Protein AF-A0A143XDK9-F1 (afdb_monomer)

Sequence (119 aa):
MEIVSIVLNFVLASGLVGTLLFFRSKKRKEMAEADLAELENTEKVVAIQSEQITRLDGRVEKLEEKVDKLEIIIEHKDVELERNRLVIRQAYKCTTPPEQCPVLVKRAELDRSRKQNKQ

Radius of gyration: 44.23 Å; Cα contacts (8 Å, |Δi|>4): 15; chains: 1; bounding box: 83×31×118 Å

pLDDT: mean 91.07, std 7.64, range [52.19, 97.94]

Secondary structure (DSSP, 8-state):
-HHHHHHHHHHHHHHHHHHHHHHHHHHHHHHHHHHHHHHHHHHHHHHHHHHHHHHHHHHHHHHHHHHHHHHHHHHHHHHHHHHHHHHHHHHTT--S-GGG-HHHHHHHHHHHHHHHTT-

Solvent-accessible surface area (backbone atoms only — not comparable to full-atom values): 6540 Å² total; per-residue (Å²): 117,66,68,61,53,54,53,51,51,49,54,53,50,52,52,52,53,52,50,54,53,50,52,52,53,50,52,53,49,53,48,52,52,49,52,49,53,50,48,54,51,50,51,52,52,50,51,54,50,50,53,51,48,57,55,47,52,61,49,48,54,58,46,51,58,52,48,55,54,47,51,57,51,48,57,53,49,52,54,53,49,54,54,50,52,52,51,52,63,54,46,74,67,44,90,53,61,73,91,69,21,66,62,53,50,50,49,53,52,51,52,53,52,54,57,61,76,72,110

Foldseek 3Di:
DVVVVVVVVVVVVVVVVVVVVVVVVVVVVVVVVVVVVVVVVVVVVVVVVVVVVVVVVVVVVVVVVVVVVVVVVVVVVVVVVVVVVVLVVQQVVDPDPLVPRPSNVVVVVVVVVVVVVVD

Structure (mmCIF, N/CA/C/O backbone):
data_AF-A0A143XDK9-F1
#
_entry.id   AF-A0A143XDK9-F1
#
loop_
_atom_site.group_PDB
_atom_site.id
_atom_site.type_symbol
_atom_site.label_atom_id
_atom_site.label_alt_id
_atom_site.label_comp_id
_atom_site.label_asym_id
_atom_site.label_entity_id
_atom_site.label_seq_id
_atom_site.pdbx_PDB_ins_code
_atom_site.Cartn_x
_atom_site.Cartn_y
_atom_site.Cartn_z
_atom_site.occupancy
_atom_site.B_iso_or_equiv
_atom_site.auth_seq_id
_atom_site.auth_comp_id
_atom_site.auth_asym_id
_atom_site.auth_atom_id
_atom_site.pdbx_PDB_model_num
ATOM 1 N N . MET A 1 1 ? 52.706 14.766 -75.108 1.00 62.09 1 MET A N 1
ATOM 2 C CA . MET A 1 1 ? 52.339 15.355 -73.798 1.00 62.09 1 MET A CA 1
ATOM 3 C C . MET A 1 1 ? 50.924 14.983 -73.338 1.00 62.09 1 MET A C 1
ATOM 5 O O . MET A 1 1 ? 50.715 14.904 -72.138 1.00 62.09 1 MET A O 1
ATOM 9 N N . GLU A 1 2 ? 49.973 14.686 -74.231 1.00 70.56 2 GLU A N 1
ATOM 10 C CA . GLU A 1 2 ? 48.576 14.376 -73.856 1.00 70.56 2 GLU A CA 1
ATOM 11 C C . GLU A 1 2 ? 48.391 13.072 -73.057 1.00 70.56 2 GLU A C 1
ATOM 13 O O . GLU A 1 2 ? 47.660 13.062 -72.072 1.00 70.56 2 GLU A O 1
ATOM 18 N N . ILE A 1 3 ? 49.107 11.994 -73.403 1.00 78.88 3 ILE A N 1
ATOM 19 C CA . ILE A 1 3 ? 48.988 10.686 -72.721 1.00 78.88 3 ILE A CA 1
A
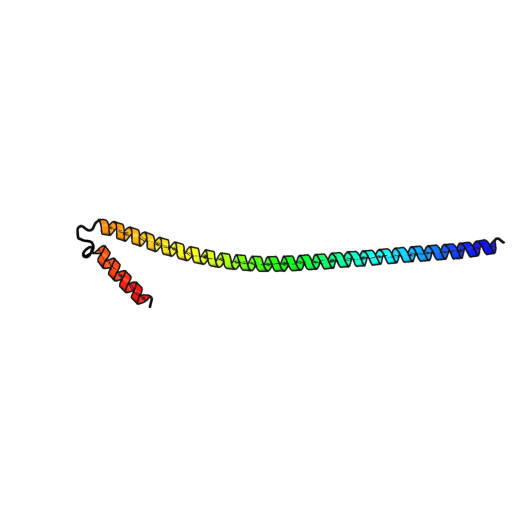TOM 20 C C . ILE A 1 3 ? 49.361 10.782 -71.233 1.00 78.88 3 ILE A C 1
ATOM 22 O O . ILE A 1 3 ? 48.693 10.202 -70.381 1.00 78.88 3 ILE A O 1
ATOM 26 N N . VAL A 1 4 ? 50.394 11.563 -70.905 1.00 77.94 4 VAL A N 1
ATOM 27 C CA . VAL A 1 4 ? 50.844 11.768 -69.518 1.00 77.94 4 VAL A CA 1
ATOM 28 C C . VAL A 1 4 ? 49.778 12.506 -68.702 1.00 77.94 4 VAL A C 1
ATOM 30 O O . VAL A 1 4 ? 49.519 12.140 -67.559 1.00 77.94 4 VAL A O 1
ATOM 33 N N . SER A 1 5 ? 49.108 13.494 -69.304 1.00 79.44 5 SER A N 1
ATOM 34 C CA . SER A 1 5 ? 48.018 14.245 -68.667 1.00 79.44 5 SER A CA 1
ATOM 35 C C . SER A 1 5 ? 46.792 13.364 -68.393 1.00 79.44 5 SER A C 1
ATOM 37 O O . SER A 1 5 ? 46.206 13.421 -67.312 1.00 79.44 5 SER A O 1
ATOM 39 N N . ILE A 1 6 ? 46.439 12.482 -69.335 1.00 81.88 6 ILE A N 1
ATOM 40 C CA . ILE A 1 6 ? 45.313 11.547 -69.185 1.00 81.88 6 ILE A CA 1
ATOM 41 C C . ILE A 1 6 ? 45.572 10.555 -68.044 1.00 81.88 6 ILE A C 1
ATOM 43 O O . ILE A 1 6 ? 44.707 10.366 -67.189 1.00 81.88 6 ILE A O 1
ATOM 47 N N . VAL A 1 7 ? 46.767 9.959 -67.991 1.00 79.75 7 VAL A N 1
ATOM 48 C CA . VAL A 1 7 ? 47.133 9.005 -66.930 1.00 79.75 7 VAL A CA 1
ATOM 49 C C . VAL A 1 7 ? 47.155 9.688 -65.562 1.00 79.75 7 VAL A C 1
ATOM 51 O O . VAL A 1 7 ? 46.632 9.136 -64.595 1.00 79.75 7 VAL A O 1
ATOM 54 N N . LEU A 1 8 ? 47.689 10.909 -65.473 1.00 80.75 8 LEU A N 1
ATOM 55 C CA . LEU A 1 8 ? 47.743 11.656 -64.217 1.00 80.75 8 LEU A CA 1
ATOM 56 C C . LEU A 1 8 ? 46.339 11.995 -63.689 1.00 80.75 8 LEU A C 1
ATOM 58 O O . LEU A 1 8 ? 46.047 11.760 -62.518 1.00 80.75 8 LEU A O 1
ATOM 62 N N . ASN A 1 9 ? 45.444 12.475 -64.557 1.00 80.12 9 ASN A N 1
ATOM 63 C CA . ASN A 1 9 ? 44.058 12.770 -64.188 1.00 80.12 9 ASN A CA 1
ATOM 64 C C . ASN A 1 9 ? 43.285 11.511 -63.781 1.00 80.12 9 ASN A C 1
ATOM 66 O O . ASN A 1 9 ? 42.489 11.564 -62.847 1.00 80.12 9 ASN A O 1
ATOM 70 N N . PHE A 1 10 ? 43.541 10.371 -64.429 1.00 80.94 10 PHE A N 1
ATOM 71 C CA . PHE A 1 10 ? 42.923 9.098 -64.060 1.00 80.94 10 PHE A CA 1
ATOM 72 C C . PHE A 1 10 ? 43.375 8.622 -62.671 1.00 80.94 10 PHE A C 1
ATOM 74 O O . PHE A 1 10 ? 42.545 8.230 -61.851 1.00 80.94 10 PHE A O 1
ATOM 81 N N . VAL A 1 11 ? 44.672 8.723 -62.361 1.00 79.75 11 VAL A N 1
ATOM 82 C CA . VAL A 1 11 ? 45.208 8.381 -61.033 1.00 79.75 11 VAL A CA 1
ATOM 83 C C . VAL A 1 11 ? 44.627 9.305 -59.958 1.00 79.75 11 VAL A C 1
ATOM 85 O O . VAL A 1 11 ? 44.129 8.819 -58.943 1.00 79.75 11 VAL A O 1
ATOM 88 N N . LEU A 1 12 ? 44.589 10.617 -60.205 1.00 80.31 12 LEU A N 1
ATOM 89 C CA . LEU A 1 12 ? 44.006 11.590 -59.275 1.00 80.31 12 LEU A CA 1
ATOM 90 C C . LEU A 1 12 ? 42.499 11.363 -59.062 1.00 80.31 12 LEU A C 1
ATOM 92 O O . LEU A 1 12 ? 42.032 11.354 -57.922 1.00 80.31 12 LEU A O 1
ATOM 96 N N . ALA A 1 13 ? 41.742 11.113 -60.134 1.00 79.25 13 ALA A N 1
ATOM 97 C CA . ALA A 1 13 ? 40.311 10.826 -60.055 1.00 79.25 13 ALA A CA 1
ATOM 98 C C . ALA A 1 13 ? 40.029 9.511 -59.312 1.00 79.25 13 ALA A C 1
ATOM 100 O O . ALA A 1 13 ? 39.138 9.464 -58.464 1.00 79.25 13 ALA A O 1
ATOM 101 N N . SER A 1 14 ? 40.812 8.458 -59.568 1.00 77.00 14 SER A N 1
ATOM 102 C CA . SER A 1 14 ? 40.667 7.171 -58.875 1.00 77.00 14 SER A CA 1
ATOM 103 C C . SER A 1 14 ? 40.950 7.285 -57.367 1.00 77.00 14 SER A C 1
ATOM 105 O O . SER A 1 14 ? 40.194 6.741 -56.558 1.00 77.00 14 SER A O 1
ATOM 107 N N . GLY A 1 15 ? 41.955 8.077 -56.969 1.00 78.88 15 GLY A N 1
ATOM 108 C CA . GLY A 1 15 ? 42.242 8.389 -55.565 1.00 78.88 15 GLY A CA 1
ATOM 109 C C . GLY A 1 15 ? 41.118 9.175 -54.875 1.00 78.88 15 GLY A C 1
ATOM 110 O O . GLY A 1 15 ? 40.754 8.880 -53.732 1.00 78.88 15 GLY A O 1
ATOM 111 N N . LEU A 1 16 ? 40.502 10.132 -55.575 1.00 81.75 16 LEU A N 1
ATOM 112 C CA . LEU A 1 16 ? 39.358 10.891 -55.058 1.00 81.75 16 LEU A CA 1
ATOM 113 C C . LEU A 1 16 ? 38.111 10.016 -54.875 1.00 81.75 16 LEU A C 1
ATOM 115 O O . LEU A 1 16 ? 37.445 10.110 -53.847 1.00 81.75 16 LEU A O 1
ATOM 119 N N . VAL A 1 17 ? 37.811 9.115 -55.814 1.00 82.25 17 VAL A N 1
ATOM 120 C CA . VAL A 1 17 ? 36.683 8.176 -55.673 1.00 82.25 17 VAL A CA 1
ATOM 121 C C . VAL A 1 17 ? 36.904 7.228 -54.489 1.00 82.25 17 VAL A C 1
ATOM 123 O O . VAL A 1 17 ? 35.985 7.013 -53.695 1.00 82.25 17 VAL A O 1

[Task description]
The lines to write out run from the one with "ATOM 110 O O" through the end of the records. Give them exactly, and only them.

[Solution to the problem]
ATOM 110 O O . GLY A 1 15 ? 40.754 8.880 -53.732 1.00 78.88 15 GLY A O 1
ATOM 111 N N . LEU A 1 16 ? 40.502 10.132 -55.575 1.00 81.75 16 LEU A N 1
ATOM 112 C CA . LEU A 1 16 ? 39.358 10.891 -55.058 1.00 81.75 16 LEU A CA 1
ATOM 113 C C . LEU A 1 16 ? 38.111 10.016 -54.875 1.00 81.75 16 LEU A C 1
ATOM 115 O O . LEU A 1 16 ? 37.445 10.110 -53.847 1.00 81.75 16 LEU A O 1
ATOM 119 N N . VAL A 1 17 ? 37.811 9.115 -55.814 1.00 82.25 17 VAL A N 1
ATOM 120 C CA . VAL A 1 17 ? 36.683 8.176 -55.673 1.00 82.25 17 VAL A CA 1
ATOM 121 C C . VAL A 1 17 ? 36.904 7.228 -54.489 1.00 82.25 17 VAL A C 1
ATOM 123 O O . VAL A 1 17 ? 35.985 7.013 -53.695 1.00 82.25 17 VAL A O 1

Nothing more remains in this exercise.